Your task:
Output only the lines below from the one containing "ATOM 24 N N" to the one containing "ATOM 42 C CA", exactly as written, both ends kept.

Collected data
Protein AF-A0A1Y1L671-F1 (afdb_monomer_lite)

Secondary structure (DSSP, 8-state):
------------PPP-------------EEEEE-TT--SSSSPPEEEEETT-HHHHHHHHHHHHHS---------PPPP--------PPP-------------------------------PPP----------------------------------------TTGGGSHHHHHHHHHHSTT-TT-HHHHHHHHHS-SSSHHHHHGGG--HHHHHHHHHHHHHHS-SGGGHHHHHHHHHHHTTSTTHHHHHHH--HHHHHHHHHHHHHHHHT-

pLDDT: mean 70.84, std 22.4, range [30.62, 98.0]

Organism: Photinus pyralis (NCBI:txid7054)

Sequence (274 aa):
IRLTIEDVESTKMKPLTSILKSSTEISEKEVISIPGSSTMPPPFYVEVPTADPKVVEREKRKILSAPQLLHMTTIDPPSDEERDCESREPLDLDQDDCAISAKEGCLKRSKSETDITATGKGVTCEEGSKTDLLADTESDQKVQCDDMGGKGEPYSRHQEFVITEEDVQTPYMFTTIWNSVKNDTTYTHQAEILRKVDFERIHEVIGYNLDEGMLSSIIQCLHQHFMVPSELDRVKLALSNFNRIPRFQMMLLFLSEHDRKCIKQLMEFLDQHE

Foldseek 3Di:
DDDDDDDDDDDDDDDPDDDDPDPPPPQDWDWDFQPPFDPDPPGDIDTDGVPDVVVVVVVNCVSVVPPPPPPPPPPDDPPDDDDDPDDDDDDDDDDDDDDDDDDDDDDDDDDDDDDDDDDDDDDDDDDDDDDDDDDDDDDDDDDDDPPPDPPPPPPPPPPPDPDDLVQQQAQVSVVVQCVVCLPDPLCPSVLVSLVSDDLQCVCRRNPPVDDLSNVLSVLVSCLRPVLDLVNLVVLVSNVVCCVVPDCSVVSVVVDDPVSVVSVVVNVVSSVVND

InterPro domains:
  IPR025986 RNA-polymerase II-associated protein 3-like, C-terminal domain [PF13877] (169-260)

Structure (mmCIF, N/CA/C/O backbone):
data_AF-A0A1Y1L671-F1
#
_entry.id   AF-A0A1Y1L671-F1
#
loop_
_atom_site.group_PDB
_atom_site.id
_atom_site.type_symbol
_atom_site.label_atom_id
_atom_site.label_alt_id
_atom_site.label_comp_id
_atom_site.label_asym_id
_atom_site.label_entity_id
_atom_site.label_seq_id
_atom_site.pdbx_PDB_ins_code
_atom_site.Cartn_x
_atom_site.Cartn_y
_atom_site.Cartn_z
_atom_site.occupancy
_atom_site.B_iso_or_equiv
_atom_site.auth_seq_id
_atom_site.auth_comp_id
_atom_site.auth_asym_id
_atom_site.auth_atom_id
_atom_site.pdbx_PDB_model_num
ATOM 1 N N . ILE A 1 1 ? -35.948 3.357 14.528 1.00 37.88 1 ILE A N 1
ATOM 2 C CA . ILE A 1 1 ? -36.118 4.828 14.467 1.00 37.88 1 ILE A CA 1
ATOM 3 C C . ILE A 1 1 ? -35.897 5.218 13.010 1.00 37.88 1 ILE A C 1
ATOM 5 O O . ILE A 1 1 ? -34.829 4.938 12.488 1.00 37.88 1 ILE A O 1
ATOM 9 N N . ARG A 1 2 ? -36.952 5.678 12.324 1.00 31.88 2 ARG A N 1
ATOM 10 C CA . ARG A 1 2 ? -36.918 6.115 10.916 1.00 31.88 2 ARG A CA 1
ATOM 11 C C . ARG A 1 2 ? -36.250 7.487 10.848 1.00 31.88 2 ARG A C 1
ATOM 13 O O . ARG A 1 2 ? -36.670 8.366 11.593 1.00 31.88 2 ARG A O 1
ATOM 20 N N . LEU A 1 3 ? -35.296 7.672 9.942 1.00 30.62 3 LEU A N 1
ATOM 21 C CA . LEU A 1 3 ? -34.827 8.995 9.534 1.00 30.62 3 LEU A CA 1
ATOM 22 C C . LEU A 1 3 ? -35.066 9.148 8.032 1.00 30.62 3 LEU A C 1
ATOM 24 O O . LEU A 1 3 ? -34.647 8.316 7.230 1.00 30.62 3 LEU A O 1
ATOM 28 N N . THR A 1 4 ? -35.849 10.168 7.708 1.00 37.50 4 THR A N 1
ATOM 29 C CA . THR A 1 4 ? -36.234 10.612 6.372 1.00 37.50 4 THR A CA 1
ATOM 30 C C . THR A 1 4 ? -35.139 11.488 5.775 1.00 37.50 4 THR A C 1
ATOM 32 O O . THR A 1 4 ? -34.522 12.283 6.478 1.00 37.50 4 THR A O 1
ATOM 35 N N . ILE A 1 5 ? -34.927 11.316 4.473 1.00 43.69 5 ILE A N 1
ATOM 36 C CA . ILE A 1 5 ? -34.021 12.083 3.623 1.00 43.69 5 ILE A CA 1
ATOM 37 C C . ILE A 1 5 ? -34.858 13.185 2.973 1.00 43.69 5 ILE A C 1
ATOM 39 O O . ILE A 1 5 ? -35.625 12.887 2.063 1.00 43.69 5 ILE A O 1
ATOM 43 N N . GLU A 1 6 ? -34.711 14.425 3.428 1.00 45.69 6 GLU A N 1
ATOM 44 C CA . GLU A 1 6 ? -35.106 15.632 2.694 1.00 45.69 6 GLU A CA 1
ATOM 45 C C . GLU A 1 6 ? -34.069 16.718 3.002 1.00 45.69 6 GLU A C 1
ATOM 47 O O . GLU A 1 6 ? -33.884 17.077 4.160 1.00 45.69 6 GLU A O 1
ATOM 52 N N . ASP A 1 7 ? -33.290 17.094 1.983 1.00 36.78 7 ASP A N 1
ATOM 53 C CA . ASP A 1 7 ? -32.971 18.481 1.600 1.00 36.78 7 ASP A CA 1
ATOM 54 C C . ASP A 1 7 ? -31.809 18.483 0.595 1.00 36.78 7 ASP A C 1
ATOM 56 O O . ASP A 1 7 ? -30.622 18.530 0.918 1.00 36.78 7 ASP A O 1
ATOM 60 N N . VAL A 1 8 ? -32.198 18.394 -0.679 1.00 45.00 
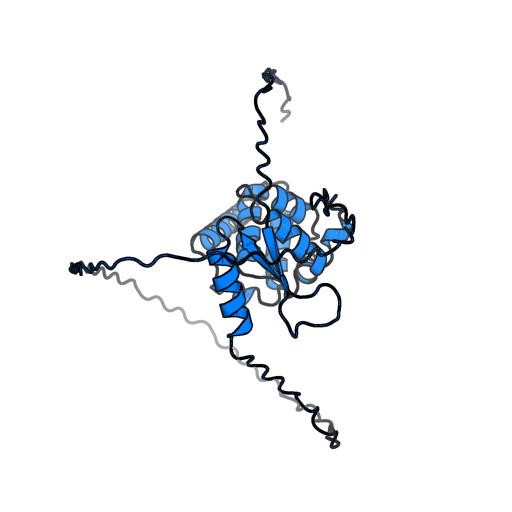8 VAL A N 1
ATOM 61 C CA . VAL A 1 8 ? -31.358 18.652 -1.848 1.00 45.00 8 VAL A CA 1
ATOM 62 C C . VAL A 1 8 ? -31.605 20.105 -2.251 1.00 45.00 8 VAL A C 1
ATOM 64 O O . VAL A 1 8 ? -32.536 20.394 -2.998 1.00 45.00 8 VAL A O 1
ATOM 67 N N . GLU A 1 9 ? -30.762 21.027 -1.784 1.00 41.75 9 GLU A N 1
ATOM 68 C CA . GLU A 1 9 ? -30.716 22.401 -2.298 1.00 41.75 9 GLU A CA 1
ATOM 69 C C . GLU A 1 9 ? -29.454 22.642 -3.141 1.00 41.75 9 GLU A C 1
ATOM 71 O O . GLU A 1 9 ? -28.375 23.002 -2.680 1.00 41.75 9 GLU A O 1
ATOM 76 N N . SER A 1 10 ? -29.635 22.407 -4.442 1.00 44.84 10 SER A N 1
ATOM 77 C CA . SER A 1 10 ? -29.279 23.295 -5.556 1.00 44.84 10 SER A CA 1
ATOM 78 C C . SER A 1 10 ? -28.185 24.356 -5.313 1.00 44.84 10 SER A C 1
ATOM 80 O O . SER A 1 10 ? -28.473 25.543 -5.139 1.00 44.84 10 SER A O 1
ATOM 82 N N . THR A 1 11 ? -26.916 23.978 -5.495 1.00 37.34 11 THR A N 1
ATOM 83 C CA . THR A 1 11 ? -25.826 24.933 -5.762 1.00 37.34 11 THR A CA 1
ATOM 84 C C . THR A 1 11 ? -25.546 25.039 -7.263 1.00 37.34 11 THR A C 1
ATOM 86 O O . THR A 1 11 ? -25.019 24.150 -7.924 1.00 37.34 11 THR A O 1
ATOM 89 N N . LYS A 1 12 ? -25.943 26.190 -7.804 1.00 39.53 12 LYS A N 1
...
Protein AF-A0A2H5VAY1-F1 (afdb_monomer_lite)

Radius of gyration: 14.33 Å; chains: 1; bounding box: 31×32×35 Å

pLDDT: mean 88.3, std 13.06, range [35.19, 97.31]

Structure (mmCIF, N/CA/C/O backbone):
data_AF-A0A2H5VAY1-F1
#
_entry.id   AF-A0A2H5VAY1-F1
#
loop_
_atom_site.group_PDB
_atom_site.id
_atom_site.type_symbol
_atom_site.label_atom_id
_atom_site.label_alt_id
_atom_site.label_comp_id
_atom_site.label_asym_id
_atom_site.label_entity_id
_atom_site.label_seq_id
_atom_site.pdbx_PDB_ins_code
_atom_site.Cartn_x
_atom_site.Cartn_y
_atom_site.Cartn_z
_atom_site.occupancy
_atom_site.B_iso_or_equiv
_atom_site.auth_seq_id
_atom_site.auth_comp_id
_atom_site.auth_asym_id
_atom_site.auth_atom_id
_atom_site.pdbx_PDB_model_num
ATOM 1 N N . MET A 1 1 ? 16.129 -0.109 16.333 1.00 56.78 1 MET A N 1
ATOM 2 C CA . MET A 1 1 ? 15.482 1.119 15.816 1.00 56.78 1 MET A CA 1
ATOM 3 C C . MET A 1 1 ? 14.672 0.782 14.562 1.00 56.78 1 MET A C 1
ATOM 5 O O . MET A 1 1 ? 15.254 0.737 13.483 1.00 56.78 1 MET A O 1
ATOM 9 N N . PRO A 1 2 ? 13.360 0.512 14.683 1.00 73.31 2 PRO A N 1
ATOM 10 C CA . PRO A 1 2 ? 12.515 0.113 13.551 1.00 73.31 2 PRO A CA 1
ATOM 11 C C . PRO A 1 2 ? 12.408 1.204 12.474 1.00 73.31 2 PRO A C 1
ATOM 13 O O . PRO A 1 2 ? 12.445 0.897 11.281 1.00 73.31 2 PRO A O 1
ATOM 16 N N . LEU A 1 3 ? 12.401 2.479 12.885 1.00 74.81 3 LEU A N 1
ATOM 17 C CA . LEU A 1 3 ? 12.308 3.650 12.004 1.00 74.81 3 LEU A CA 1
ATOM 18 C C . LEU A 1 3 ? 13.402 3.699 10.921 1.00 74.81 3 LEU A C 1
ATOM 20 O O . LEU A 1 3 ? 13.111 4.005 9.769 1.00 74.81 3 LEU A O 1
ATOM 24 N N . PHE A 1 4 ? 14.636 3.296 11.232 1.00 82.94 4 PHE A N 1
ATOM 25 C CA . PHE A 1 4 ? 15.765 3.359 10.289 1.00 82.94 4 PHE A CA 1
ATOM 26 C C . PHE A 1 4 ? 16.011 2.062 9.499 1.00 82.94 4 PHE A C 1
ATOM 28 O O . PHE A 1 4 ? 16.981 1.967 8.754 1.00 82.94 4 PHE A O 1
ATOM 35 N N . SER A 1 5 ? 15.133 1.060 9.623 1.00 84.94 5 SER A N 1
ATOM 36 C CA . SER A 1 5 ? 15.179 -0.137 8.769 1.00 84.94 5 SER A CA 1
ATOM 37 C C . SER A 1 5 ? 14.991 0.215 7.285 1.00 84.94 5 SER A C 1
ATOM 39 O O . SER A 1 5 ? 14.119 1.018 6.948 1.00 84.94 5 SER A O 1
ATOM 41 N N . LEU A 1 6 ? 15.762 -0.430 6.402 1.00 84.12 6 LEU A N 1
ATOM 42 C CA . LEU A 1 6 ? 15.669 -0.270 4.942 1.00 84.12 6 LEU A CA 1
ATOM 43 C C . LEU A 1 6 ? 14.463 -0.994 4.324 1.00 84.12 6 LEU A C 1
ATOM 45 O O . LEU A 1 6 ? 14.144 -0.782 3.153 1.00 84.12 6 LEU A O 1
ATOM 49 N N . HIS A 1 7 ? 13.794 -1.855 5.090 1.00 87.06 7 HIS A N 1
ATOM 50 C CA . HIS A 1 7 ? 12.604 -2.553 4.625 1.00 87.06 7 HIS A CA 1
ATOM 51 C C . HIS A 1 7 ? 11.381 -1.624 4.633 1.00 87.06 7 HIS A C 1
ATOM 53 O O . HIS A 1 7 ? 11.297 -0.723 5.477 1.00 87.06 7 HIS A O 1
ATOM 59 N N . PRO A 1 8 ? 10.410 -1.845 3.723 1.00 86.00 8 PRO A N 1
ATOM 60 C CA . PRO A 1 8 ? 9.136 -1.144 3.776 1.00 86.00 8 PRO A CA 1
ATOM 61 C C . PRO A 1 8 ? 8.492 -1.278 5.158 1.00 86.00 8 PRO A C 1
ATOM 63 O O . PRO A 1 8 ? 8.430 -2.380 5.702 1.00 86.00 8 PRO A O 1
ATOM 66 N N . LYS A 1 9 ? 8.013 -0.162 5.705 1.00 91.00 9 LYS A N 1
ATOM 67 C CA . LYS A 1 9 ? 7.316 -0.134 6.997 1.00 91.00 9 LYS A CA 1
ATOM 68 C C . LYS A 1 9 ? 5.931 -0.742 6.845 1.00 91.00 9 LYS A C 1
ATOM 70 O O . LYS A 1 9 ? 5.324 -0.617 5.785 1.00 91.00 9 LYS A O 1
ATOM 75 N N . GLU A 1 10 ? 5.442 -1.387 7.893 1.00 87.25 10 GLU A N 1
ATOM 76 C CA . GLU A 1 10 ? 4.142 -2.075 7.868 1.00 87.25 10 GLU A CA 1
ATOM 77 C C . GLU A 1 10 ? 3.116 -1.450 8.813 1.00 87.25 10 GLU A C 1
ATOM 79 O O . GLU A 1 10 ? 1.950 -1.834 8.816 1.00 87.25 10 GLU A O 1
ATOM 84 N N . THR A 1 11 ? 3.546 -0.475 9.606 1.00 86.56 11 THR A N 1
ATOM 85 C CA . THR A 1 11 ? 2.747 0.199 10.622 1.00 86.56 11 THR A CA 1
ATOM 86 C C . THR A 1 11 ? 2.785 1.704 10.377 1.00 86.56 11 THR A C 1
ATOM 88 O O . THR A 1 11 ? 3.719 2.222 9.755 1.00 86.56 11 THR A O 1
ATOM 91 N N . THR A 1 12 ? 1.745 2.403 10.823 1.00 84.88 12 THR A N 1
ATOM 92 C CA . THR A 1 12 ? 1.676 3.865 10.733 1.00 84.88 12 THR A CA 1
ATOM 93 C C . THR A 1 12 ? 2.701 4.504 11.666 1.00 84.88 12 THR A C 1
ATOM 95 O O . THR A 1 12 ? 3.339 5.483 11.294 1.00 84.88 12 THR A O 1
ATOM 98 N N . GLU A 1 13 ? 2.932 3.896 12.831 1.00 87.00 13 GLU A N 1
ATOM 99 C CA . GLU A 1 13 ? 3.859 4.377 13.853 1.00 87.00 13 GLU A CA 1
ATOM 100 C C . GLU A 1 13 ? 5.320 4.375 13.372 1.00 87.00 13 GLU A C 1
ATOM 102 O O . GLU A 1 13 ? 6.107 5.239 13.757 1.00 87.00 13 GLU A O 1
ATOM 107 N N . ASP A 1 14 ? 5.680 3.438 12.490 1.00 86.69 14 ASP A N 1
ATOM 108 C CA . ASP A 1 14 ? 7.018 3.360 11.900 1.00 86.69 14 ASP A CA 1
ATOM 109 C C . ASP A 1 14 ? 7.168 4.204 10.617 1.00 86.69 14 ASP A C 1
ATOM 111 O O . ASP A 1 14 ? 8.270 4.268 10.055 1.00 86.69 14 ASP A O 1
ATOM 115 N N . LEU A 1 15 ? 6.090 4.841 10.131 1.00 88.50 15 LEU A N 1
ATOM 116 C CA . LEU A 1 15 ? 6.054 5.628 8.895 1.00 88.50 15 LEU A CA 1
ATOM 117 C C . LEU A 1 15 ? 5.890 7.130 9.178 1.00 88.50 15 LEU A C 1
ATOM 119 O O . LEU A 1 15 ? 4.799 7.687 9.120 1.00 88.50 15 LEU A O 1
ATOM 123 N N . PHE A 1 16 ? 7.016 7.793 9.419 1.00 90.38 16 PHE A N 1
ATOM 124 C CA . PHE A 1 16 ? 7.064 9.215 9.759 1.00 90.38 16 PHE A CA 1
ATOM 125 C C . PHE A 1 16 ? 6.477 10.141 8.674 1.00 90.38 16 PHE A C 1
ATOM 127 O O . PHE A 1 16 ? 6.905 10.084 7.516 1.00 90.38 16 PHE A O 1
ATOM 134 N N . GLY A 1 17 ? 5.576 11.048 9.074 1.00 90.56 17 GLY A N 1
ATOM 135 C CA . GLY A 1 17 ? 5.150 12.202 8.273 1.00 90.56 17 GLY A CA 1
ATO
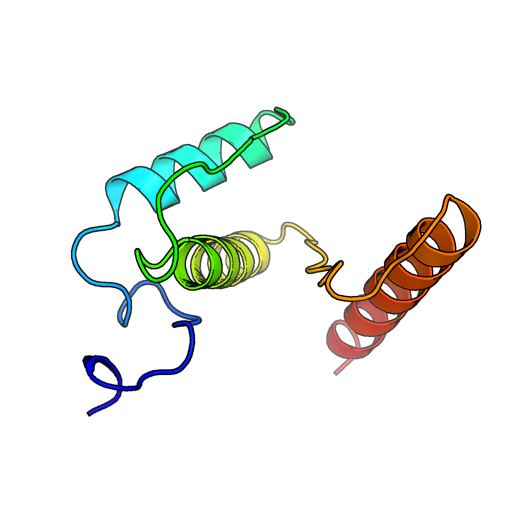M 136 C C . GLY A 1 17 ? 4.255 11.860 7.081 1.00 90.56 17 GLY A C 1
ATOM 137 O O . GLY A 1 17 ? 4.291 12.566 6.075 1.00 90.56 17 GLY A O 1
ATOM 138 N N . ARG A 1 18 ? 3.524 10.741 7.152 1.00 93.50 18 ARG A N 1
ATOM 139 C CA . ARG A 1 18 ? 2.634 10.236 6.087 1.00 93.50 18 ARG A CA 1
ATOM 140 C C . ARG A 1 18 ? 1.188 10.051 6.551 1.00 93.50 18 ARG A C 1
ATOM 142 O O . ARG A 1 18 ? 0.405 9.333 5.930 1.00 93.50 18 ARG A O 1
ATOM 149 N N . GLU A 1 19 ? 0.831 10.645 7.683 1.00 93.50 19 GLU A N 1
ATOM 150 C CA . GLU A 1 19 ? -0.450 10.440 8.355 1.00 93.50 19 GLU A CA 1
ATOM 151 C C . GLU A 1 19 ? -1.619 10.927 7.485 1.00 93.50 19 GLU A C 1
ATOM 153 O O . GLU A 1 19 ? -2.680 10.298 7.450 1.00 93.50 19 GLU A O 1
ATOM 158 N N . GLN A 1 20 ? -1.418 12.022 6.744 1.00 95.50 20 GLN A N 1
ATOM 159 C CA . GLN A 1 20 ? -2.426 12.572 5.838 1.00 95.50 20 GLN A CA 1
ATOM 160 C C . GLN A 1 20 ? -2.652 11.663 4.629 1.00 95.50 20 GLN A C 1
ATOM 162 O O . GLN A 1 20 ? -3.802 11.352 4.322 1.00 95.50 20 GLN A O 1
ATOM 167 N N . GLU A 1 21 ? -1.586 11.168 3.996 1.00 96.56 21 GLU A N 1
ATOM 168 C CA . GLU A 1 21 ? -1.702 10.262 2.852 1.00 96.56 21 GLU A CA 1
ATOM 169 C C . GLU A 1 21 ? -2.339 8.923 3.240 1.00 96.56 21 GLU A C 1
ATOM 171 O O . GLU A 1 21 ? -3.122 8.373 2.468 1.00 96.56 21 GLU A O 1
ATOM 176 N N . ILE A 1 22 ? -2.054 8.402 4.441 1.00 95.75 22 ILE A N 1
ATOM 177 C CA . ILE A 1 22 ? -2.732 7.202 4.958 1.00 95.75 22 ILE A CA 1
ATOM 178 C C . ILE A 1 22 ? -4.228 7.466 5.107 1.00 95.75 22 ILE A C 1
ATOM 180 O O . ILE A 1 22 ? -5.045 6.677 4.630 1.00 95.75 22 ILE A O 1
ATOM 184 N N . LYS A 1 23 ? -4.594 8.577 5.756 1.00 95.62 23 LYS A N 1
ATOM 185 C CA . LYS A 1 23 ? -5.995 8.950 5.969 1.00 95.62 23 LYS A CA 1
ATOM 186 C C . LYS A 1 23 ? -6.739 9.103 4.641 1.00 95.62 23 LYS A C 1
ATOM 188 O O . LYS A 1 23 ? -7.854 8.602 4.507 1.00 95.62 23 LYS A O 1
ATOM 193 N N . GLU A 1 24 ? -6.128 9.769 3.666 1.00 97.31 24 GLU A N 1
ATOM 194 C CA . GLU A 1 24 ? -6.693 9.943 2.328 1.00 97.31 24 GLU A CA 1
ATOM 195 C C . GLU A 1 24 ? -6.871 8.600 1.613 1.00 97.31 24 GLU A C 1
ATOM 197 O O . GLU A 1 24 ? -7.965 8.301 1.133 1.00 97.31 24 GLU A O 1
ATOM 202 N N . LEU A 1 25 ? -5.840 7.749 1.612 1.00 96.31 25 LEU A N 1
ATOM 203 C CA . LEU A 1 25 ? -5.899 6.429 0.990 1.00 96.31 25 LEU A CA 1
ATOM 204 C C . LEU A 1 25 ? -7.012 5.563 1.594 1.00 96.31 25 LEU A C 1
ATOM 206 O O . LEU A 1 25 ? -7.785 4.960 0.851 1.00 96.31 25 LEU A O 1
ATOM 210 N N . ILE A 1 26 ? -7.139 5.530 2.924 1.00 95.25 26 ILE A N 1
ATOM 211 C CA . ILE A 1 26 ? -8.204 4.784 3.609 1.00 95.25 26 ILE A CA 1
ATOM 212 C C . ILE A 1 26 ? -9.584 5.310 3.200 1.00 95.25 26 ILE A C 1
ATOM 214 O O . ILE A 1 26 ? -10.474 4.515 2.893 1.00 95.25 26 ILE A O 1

Expected answer:
ATOM 24 N N . PHE A 1 4 ? 14.636 3.296 11.232 1.00 82.94 4 PHE A N 1
ATOM 25 C CA . PHE A 1 4 ? 15.765 3.359 10.289 1.00 82.94 4 PHE A CA 1
ATOM 26 C C . PHE A 1 4 ? 16.011 2.062 9.499 1.00 82.94 4 PHE A C 1
ATOM 28 O O . PHE A 1 4 ? 16.981 1.967 8.754 1.00 82.94 4 PHE A O 1
ATOM 35 N N . SER A 1 5 ? 15.133 1.060 9.623 1.00 84.94 5 SER A N 1
ATOM 36 C CA . SER A 1 5 ? 15.179 -0.137 8.769 1.00 84.94 5 SER A CA 1
ATOM 37 C C . SER A 1 5 ? 14.991 0.215 7.285 1.00 84.94 5 SER A C 1
ATOM 39 O O . SER A 1 5 ? 14.119 1.018 6.948 1.00 84.94 5 SER A O 1
ATOM 41 N N . LEU A 1 6 ? 15.762 -0.430 6.402 1.00 84.12 6 LEU A N 1
ATOM 42 C CA . LEU A 1 6 ? 15.669 -0.270 4.942 1.00 84.12 6 LEU A CA 1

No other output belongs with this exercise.